I wrote to old Mr Rochester, with whom I was already acquainted. I reminded him that not only was I a Fairfax, I was also the widow of the parson at Hay whose church was close to the gates of Thornfield Hall. I included a suggestion that would have shocked my second cousin if I had been so foolish as to reveal it to her. I received an encouraging response. Some
haggling followed but in the end I struck a bargain with the senior Mr Rochester that suited both of us. I knew how to run a house with economy and he could trust me not to steal the spoons. I became the paid housekeeper at Thornfield Hall.

Suddenly I wasn't gentry anymore. I was a servant, an upper servant to be sure, but a servant nonetheless. My second cousin went through a range of emotions. She was shocked that I had chosen to lose caste, angry that she could no longer call upon my unpaid services and finally relieved that the Fairfaxes could with clear consciences wash their hands of me. This they did with alacrity. I was on my own. It was frightening but also exhilarating. I squashed the flutterings of doubt that beat in my breast and set off to take up my new duties.

Mr Merryman, the butler, greeted me on my arrival at Thornfield Hall. I never saw anyone so unsuited to his name; his lugubrious face with its hanging jowls reminded me of the dogs they use for hunting hares and rabbits. Mr Merryman took it upon himself to ensure that I learnt how to do things properly.
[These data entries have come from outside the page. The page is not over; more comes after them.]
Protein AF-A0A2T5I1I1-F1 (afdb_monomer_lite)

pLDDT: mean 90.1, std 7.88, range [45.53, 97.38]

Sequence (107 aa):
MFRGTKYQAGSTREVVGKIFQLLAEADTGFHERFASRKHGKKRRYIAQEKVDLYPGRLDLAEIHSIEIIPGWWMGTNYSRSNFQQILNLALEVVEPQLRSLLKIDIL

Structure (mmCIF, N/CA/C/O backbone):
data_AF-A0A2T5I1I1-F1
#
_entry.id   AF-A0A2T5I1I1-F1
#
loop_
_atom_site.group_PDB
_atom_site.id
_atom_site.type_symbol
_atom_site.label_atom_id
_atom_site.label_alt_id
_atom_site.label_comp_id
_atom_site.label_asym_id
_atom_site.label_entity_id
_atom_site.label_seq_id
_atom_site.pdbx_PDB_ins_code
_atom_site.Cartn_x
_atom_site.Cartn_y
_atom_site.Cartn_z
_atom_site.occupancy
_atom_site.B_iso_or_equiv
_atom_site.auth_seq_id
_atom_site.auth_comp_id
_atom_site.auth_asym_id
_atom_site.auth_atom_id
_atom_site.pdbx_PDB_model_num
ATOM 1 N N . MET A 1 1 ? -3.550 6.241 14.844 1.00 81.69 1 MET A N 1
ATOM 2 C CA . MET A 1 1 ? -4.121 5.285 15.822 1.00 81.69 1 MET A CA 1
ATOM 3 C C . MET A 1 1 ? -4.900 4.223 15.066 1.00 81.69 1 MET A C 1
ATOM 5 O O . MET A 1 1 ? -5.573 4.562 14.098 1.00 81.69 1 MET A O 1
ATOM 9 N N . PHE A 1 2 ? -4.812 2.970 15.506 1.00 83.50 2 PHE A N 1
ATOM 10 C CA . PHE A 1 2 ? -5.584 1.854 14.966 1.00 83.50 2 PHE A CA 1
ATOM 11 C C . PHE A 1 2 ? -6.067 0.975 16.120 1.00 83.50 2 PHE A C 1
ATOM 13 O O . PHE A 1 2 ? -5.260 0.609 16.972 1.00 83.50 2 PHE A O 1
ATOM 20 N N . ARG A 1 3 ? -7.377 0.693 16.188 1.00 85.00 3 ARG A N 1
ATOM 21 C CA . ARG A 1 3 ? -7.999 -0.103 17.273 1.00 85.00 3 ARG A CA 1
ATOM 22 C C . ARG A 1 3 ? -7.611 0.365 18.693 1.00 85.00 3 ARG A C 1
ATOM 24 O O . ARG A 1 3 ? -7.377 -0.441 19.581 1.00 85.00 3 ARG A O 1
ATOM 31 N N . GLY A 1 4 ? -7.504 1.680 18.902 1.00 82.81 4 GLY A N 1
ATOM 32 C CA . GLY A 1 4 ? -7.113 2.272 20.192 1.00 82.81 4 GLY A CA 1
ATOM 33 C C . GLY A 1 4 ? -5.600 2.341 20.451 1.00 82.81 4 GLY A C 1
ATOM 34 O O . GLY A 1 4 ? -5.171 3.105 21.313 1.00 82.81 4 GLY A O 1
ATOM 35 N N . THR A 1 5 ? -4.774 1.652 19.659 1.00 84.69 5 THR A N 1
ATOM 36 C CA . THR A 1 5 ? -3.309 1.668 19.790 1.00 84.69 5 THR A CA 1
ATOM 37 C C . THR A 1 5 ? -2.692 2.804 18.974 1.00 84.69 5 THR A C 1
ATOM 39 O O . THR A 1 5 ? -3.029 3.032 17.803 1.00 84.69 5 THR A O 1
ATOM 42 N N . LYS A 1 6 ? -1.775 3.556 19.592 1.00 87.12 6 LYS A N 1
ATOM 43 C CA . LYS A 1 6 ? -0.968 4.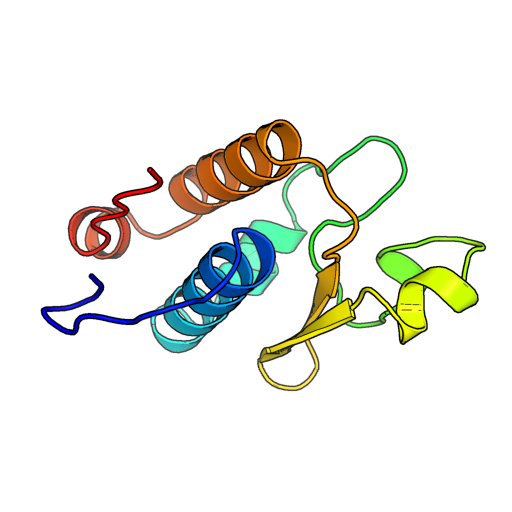577 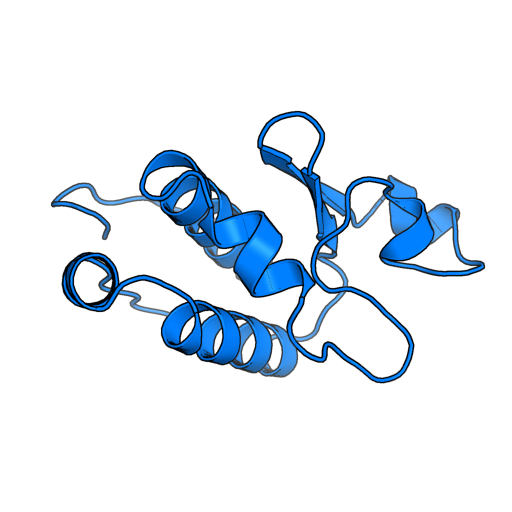18.909 1.00 87.12 6 LYS A CA 1
ATOM 44 C C . LYS A 1 6 ? 0.299 3.937 18.344 1.00 87.12 6 LYS A C 1
ATOM 46 O O . LYS A 1 6 ? 0.958 3.167 19.026 1.00 87.12 6 LYS A O 1
ATOM 51 N N . TYR A 1 7 ? 0.640 4.306 17.115 1.00 85.12 7 TYR A N 1
ATOM 52 C CA . TYR A 1 7 ? 1.862 3.886 16.434 1.00 85.12 7 TYR A CA 1
ATOM 53 C C . TYR A 1 7 ? 2.649 5.144 16.072 1.00 85.12 7 TYR A C 1
ATOM 55 O O . TYR A 1 7 ? 2.040 6.146 15.692 1.00 85.12 7 TYR A O 1
ATOM 63 N N . GLN A 1 8 ? 3.972 5.093 16.212 1.00 81.75 8 GLN A N 1
ATOM 64 C CA . GLN A 1 8 ? 4.878 6.160 15.787 1.00 81.75 8 GLN A CA 1
ATOM 65 C C . GLN A 1 8 ? 5.667 5.709 14.558 1.00 81.75 8 GLN A C 1
ATOM 67 O O . GLN A 1 8 ? 5.986 4.530 14.421 1.00 81.75 8 GLN A O 1
ATOM 72 N N . ALA A 1 9 ? 5.961 6.652 13.669 1.00 82.81 9 ALA A N 1
ATOM 73 C CA . ALA A 1 9 ? 6.761 6.451 12.468 1.00 82.81 9 ALA A CA 1
ATOM 74 C C . ALA A 1 9 ? 7.529 7.745 12.168 1.00 82.81 9 ALA A C 1
ATOM 76 O O . ALA A 1 9 ? 6.992 8.838 12.360 1.00 82.81 9 ALA A O 1
ATOM 77 N N . GLY A 1 10 ? 8.777 7.622 11.716 1.00 84.31 10 GLY A N 1
ATOM 78 C CA . GLY A 1 10 ? 9.684 8.745 11.468 1.00 84.31 10 GLY A CA 1
ATOM 79 C C . GLY A 1 10 ? 9.554 9.353 10.071 1.00 84.31 10 GLY A C 1
ATOM 80 O O . GLY A 1 10 ? 10.123 10.407 9.797 1.00 84.31 10 GLY A O 1
ATOM 81 N N . SER A 1 11 ? 8.805 8.713 9.168 1.00 87.44 11 SER A N 1
ATOM 82 C CA . SER A 1 11 ? 8.600 9.198 7.801 1.00 87.44 11 SER A CA 1
ATOM 83 C C . SER A 1 11 ? 7.243 8.798 7.220 1.00 87.44 11 SER A C 1
ATOM 85 O O . SER A 1 11 ? 6.620 7.828 7.650 1.00 87.44 11 SER A O 1
ATOM 87 N N . THR A 1 12 ? 6.801 9.500 6.169 1.00 86.81 12 THR A N 1
ATOM 88 C CA . THR A 1 12 ? 5.564 9.163 5.442 1.00 86.81 12 THR A CA 1
ATOM 89 C C . THR A 1 12 ? 5.577 7.721 4.922 1.00 86.81 12 THR A C 1
ATOM 91 O O . THR A 1 12 ? 4.555 7.046 4.995 1.00 86.81 12 THR A O 1
ATOM 94 N N . ARG A 1 13 ? 6.728 7.215 4.447 1.00 90.62 13 ARG A N 1
ATOM 95 C CA . ARG A 1 13 ? 6.831 5.830 3.954 1.00 90.62 13 ARG A CA 1
ATOM 96 C C . ARG A 1 13 ? 6.567 4.819 5.070 1.00 90.62 13 ARG A C 1
ATOM 98 O O . ARG A 1 13 ? 5.886 3.829 4.841 1.00 90.62 13 ARG A O 1
ATOM 105 N N . GLU A 1 14 ? 7.097 5.081 6.264 1.00 90.06 14 GLU A N 1
ATOM 106 C CA . GLU A 1 14 ? 6.924 4.212 7.429 1.00 90.06 14 GLU A CA 1
ATOM 107 C C . GLU A 1 14 ? 5.485 4.250 7.932 1.00 90.06 14 GLU A C 1
ATOM 109 O O . GLU A 1 14 ? 4.924 3.199 8.225 1.00 90.06 14 GLU A O 1
ATOM 114 N N . VAL A 1 15 ? 4.860 5.435 7.958 1.00 90.38 15 VAL A N 1
ATOM 115 C CA . VAL A 1 15 ? 3.435 5.579 8.294 1.00 90.38 15 VAL A CA 1
ATOM 116 C C . VAL A 1 15 ? 2.586 4.720 7.359 1.00 90.38 15 VAL A C 1
ATOM 118 O O . VAL A 1 15 ? 1.782 3.914 7.823 1.00 90.38 15 VAL A O 1
ATOM 121 N N . VAL A 1 16 ? 2.771 4.862 6.044 1.00 92.06 16 VAL A N 1
ATOM 122 C CA . VAL A 1 16 ? 1.958 4.145 5.053 1.00 92.06 16 VAL A CA 1
ATOM 123 C C . VAL A 1 16 ? 2.235 2.645 5.110 1.00 92.06 16 VAL A C 1
ATOM 125 O O . VAL A 1 16 ? 1.289 1.865 5.158 1.00 92.06 16 VAL A O 1
ATOM 128 N N . GLY A 1 17 ? 3.505 2.237 5.184 1.00 94.19 17 GLY A N 1
ATOM 129 C CA . GLY A 1 17 ? 3.877 0.833 5.346 1.00 94.19 17 GLY A CA 1
ATOM 130 C C . GLY A 1 17 ? 3.231 0.210 6.581 1.00 94.19 17 GLY A C 1
ATOM 131 O O . GLY A 1 17 ? 2.638 -0.865 6.493 1.00 94.19 17 GLY A O 1
ATOM 132 N N . LYS A 1 18 ? 3.250 0.923 7.716 1.00 93.56 18 LYS A N 1
ATOM 133 C CA . LYS A 1 18 ? 2.629 0.436 8.948 1.00 93.56 18 LYS A CA 1
ATOM 134 C C . LYS A 1 18 ? 1.109 0.351 8.844 1.00 93.56 18 LYS A C 1
ATOM 136 O O . LYS A 1 18 ? 0.526 -0.597 9.357 1.00 93.56 18 LYS A O 1
ATOM 141 N N . ILE A 1 19 ? 0.460 1.299 8.169 1.00 92.94 19 ILE A N 1
ATOM 142 C CA . ILE A 1 19 ? -0.983 1.225 7.901 1.00 92.94 19 ILE A CA 1
ATOM 143 C C . ILE A 1 19 ? -1.304 -0.024 7.075 1.00 92.94 19 ILE A C 1
ATOM 145 O O . ILE A 1 19 ? -2.210 -0.761 7.443 1.00 92.94 19 ILE A O 1
ATOM 149 N N . PHE A 1 20 ? -0.552 -0.298 6.007 1.00 95.19 20 PHE A N 1
ATOM 150 C CA . PHE A 1 20 ? -0.776 -1.481 5.170 1.00 95.19 20 PHE A CA 1
ATOM 151 C C . PHE A 1 20 ? -0.575 -2.793 5.934 1.00 95.19 20 PHE A C 1
ATOM 153 O O . PHE A 1 20 ? -1.394 -3.693 5.776 1.00 95.19 20 PHE A O 1
ATOM 160 N N . GLN A 1 21 ? 0.445 -2.877 6.797 1.00 94.56 21 GLN A N 1
ATOM 161 C CA . GLN A 1 21 ? 0.633 -4.010 7.716 1.00 94.56 21 GLN A CA 1
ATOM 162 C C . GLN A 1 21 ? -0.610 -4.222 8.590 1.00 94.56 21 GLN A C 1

He would dine with me in the housekeeper's room. Our meals would be brought on a tray by one of the lower servants.

‘We,' he informed me, ‘are senior servants. Sometimes we are known as “pugs” because we wear a serious expression with our mouths turned down like the pug dogs.' He gestured to his own face with its drooping mouth. ‘Sometimes,' he sighed, ‘I think it's permanent; I've done it for so long.' As he showed me round the house Mr Merryman explained various other matters that he thought it important for me to know about my new position. As a mark of respect I would be called Mrs Fairfax by both the staff and the family, rather than just ‘Fairfax' as if I were a chambermaid.